Daily Giggles - New ways to laugh at my life.

*While recovering from an ear infection, my daughter was going through the 'gooey' stage.  You know, where they always have thick slime coming out of their noses and are coughing it up.  I was helping her get her nose cleaned up and it went like this: 'Mom, do I have tiny little hairs in my nose?'  I thought she was being so insightful!  A little Biology genius!  'Yes, you do.'  I said so proud and anxious for the next question coming my way.  'OK' she said, 'You don't.  You have great big huge ones in your nose.'

*My daughter has been full of attitude.  She told me while I was waiting for HER to pick a story that I was PICKY!  Do I need to take this from a 5 year old?  More importantly, how do I keep from laughing so she won't be encouraged to continue!?

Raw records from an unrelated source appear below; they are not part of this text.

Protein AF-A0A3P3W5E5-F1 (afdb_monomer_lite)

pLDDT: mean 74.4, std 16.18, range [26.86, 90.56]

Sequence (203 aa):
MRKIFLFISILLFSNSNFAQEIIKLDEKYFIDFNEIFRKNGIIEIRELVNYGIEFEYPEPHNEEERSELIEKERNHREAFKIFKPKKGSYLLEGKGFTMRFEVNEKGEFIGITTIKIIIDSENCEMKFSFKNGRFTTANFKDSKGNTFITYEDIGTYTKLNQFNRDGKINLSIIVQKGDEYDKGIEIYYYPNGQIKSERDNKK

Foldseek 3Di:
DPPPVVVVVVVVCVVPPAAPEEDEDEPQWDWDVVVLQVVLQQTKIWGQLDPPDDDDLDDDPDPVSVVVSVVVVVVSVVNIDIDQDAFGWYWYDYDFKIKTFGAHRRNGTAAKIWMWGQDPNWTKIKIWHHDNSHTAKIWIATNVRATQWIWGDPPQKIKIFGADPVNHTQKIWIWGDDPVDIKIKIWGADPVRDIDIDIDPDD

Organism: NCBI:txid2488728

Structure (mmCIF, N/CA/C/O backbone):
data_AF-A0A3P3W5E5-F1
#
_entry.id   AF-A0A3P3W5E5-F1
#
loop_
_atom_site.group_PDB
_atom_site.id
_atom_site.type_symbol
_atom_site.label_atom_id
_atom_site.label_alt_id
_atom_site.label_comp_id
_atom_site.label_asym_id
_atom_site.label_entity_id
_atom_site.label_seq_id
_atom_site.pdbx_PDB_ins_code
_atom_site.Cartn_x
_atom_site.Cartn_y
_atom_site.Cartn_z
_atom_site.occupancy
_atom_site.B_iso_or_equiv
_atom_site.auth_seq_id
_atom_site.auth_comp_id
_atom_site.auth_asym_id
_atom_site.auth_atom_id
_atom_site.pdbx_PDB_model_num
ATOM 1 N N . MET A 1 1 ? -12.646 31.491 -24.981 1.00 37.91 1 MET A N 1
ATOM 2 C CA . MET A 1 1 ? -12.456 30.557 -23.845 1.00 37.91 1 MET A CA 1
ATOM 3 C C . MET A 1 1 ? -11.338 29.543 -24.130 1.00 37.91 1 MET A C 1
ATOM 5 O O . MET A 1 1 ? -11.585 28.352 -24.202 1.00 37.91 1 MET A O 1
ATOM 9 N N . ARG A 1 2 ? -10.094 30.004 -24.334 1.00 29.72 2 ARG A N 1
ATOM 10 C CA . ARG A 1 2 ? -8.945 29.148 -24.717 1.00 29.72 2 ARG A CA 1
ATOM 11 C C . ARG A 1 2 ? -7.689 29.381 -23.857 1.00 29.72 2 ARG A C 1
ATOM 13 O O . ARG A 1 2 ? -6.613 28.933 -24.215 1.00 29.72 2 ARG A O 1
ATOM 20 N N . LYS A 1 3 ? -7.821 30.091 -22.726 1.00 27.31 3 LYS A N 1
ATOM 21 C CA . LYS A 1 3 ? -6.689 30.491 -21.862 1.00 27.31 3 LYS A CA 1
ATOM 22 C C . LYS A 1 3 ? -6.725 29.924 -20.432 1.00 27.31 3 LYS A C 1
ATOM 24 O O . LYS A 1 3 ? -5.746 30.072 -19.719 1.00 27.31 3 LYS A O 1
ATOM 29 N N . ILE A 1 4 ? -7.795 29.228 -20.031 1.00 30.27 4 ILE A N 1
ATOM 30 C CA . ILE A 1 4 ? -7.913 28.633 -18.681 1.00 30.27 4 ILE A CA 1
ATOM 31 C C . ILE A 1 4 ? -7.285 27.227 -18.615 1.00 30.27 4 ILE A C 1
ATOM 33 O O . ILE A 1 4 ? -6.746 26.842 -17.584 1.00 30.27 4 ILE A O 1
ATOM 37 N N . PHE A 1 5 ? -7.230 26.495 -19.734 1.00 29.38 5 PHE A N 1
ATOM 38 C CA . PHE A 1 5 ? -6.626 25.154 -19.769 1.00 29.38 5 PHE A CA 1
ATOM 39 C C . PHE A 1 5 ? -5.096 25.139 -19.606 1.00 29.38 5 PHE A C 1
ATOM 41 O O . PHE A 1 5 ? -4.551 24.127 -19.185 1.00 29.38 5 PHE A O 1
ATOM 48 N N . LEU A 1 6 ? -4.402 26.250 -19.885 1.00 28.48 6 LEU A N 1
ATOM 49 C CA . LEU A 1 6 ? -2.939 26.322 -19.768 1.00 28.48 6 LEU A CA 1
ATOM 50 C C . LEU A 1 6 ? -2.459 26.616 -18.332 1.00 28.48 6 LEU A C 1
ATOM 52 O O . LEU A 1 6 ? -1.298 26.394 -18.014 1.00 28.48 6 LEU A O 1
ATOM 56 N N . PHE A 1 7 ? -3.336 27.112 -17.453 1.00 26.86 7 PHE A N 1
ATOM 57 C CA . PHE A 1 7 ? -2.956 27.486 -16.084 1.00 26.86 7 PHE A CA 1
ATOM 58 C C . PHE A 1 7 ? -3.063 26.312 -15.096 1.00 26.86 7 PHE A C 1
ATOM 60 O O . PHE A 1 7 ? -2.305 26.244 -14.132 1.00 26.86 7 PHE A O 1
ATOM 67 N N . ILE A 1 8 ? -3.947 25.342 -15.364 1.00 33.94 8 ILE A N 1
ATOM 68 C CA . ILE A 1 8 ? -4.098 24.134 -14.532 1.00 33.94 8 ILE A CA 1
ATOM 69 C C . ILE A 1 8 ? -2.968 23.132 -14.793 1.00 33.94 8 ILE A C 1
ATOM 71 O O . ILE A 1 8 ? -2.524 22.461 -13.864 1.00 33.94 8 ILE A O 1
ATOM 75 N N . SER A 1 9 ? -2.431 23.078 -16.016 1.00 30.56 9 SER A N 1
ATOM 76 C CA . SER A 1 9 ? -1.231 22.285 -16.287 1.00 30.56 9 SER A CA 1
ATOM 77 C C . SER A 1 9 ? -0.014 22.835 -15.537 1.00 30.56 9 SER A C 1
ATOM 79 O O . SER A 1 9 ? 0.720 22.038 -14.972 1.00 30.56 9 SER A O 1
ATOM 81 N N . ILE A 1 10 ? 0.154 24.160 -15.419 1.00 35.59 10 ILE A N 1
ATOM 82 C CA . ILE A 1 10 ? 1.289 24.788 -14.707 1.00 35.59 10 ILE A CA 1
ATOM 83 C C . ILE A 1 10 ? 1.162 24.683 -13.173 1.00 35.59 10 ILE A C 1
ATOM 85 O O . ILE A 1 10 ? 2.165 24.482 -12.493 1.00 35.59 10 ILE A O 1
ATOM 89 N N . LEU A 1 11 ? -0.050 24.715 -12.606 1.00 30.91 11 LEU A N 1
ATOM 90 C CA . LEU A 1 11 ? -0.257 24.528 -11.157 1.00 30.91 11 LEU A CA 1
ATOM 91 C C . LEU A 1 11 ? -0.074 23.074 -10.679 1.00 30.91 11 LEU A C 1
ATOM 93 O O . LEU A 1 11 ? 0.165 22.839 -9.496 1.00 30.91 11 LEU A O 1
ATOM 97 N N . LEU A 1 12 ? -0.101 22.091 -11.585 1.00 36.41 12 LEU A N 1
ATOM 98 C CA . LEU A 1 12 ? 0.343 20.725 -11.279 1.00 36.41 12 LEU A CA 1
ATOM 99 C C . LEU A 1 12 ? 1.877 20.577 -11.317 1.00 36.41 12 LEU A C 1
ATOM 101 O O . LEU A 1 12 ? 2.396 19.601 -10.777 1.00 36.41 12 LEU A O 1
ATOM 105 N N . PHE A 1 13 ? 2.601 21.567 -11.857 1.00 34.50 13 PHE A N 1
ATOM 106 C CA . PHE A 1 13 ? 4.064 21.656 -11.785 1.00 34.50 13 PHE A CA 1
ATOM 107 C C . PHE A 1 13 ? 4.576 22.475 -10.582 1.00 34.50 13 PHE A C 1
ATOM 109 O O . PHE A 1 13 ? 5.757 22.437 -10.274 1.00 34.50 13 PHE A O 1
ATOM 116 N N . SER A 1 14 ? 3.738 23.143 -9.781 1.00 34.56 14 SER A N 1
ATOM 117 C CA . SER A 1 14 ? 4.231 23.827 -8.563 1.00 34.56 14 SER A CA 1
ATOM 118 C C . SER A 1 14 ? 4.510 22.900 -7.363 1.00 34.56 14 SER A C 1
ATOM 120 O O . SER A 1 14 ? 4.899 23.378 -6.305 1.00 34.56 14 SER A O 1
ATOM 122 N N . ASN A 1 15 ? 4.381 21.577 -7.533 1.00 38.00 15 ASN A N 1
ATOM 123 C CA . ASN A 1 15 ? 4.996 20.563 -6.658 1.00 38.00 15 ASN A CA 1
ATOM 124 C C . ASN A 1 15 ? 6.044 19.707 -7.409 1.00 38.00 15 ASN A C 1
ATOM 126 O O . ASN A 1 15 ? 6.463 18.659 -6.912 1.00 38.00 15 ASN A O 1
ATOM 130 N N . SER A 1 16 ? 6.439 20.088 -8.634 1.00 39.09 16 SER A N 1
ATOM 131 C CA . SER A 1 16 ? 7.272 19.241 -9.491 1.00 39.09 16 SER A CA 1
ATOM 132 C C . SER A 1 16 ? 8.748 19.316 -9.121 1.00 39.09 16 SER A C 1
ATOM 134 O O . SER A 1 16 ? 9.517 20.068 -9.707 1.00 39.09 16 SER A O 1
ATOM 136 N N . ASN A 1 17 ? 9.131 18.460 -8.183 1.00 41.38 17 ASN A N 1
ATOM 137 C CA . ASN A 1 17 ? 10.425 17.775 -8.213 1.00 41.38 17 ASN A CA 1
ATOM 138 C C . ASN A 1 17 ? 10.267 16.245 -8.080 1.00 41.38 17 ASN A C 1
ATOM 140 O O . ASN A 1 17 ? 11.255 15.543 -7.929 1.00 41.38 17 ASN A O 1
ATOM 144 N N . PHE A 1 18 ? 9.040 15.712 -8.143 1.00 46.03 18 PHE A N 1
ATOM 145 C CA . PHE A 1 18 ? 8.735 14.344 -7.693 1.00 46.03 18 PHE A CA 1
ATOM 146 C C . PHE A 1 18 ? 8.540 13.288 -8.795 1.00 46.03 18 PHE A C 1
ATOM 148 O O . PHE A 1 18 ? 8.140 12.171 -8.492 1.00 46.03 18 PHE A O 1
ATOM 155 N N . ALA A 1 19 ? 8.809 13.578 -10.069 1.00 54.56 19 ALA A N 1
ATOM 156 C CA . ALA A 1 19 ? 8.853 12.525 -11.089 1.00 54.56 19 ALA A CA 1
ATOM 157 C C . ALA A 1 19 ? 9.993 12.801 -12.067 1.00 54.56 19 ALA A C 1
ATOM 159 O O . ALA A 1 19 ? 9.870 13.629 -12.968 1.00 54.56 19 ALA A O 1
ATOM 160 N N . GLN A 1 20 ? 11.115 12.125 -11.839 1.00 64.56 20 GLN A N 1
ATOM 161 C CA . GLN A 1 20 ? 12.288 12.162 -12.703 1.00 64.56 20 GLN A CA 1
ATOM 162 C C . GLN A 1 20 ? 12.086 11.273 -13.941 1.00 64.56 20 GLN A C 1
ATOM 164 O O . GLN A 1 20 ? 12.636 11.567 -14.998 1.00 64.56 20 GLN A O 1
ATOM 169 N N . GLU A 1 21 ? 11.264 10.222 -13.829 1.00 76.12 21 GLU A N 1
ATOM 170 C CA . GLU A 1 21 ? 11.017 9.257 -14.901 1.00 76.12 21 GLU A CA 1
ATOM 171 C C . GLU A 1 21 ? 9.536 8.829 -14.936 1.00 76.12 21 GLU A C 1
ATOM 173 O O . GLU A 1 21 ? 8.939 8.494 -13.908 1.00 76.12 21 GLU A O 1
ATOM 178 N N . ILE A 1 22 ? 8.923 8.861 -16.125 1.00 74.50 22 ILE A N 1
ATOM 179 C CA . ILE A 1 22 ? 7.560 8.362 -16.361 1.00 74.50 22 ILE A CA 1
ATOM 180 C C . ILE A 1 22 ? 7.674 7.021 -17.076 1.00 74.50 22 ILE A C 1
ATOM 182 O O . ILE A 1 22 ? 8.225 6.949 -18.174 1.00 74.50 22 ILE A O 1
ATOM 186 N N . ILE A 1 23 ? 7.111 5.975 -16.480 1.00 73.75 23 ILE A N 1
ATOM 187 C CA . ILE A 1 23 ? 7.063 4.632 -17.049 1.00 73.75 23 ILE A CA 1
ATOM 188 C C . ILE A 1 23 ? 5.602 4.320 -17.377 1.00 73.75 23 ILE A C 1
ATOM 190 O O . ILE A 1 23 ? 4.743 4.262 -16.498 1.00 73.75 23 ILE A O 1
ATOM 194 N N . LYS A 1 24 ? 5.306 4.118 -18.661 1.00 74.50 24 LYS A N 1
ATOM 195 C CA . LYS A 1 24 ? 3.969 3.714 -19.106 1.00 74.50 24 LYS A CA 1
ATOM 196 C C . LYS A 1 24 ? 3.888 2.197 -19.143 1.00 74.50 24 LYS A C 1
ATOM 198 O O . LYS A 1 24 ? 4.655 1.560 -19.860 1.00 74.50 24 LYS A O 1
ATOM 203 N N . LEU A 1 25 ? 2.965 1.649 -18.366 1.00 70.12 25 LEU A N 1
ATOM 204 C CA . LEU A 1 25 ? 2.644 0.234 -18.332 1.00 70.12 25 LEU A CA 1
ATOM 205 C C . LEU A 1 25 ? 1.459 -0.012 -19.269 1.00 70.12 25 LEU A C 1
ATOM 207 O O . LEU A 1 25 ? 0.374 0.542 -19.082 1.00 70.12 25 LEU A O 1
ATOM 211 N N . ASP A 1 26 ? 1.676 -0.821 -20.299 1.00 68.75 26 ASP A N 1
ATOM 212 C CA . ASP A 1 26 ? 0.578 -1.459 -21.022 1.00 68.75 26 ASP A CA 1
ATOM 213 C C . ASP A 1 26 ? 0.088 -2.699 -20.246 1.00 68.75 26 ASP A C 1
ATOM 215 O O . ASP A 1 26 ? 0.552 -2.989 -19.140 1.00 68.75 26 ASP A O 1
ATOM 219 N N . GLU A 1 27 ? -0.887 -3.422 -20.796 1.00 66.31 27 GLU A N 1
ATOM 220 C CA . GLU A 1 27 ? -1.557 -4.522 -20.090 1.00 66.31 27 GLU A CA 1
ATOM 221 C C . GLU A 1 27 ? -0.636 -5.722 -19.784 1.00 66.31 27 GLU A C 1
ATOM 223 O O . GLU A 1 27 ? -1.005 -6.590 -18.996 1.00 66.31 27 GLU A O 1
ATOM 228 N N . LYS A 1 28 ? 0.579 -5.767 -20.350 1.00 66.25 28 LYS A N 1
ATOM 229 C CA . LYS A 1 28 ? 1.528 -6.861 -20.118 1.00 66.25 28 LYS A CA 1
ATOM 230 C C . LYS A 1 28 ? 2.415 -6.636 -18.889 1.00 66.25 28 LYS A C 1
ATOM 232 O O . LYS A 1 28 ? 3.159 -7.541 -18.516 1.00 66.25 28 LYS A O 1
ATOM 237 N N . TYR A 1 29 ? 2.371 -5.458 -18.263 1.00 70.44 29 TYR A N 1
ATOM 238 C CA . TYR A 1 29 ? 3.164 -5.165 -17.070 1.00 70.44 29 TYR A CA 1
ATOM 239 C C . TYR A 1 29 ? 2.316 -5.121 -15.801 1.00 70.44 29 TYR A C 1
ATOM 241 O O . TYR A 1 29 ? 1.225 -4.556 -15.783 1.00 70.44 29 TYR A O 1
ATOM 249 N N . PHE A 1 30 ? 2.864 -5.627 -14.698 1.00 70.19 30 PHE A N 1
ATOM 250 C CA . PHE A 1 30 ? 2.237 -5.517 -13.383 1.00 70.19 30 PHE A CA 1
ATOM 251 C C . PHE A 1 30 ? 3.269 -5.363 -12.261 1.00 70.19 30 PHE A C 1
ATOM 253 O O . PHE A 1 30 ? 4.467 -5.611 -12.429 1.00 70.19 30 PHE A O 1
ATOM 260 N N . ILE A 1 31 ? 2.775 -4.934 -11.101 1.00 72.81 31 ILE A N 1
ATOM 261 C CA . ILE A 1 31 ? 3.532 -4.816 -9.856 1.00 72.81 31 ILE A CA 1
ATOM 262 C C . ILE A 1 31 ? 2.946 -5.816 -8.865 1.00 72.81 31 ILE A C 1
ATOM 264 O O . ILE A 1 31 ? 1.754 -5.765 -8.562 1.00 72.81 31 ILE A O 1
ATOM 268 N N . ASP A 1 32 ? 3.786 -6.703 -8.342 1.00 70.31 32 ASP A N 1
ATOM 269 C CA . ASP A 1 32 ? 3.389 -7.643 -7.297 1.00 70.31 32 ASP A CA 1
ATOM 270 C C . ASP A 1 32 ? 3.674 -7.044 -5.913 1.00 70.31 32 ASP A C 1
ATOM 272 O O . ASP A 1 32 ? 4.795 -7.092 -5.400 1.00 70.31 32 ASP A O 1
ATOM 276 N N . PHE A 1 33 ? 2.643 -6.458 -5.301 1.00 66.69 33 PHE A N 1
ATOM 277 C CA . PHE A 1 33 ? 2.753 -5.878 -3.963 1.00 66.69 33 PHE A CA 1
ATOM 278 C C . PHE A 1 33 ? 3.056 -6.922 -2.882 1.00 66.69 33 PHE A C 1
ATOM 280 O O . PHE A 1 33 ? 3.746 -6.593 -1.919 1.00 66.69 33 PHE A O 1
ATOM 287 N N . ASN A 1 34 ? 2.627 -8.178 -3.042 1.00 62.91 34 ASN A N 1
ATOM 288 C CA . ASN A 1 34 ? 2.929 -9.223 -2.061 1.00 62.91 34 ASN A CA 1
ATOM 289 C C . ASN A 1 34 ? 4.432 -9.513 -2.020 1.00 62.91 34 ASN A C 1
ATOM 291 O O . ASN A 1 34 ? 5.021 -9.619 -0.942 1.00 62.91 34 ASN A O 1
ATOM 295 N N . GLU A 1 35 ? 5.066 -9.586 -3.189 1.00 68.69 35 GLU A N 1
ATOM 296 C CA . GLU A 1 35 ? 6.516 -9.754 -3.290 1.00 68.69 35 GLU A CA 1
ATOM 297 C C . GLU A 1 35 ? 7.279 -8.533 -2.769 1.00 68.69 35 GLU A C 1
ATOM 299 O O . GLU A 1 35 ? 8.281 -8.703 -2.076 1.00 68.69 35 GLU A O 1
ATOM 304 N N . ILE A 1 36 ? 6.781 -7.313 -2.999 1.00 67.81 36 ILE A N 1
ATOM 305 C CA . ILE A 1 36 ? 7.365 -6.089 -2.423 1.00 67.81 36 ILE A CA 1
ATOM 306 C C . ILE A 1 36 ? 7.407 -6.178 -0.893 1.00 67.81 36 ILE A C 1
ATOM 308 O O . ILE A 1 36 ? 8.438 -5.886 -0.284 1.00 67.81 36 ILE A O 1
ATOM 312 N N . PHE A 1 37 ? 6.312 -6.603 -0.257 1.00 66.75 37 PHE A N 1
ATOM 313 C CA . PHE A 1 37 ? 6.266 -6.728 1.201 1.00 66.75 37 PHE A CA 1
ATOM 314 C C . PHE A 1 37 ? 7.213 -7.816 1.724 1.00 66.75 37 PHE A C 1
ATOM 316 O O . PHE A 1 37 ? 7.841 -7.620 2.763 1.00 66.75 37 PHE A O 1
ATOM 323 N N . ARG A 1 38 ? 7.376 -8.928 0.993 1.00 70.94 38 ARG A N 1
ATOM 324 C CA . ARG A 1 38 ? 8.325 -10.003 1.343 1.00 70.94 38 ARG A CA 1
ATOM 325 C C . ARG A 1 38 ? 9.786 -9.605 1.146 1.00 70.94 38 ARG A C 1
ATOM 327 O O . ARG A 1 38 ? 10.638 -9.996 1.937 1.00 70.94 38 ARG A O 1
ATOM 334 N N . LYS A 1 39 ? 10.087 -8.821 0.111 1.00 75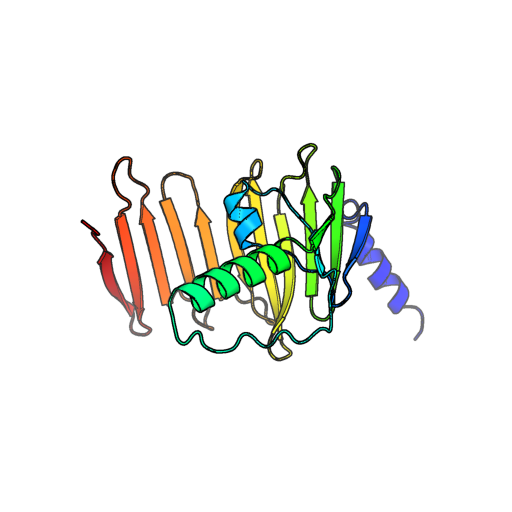.12 39 LYS A N 1
ATOM 335 C CA . LYS A 1 39 ? 11.446 -8.399 -0.260 1.00 75.12 39 LYS A CA 1
ATOM 336 C C . LYS A 1 39 ? 11.843 -7.055 0.355 1.00 75.12 39 LYS A C 1
ATOM 338 O O . LYS A 1 39 ? 12.629 -6.324 -0.238 1.00 75.12 39 LYS A O 1
ATOM 343 N N . ASN A 1 40 ? 11.315 -6.712 1.533 1.00 76.06 40 ASN A N 1
ATOM 344 C CA . ASN A 1 40 ? 11.652 -5.477 2.257 1.00 76.06 40 ASN A CA 1
ATOM 345 C C . ASN A 1 40 ? 11.523 -4.199 1.404 1.00 76.06 40 ASN A C 1
ATOM 347 O O . ASN A 1 40 ? 12.376 -3.314 1.455 1.00 76.06 40 ASN A O 1
ATOM 351 N N . GLY A 1 41 ? 10.467 -4.111 0.595 1.00 69.75 41 GLY A N 1
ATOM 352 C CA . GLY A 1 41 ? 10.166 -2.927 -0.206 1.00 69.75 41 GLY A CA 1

*My oldest son received a vet kit, complete with a stuffed dog, for his third birthday  He picked up the plastic bone and threw it over the heads of the party attendants and the picked up the dog.  As he threw the dog in the same direction, he yelled, 'GO FETCH!'

*We had entered that state of being potty trained where kids have to be reminded all the time to go.  My oldest son was 3 and was getting very annoyed with me checking up to see if he needed to go.  I asked him while we were out if he needed to go to the bathroom.  He turned to me squarely and said, 'No!  Do you?'

*When leaving the last day of swimming lessons with a new report card, my then 4 year old son and I were discussing the card.  I asked him why the card mentioned he was afraid of the water when he'd never shown any sign of that to us.  He said, 'I'm not scared of the top of the water, just the bottom.'

*At about 5, my oldest son was over joyed to come tell me he had handled a bug on his own.  'Mom, I smashed him with a Rescue Hero and then got rid of him all by myself.'  I asked what he did with the bug.  'I wiped the juice off onto the carpet and put the bug in the airvent!'

*My middle child / son was about 2 and we were having corn on the cob.  After he had a few bites he was holding it in his fist and banging it on the table.  To distract him, my husband used the opportunity to show him the cob and how the corn was attached and that's why we call it corn on the cob.  My son said, 'No, Daddy, it's corn on the table.'

*My 5 year old daughter was building tents with blankets in living room and the dog kept climbing on to it and making a bed out of it.  She kept rebuilding it and getting more frustrated.  It was cracking me up so I laughed.  She shot me a nasty look and the following conversation ensued:  "Honey, I'm not laughing at you, I'm laughing WITH you."   "Mommy, I'm NOT LAUGHING!"  My husband and I both laughed then, next thing we know, she whacked us both over the head with a pillow from the couch.  Probably shouldn't have laughed at that but, just couldn't help it.

*Playing a children's song while playing it on the piano, my 5 year old daughter turned to me and said, "Mommy!  You're better than I expected!"

*My 5 year old daughter kept rubbing the bottom of her foot up against my leg.  I asked her what in the world she was doing.  Her response: "I have an itch, and you have spikes on your legs that are scratchy."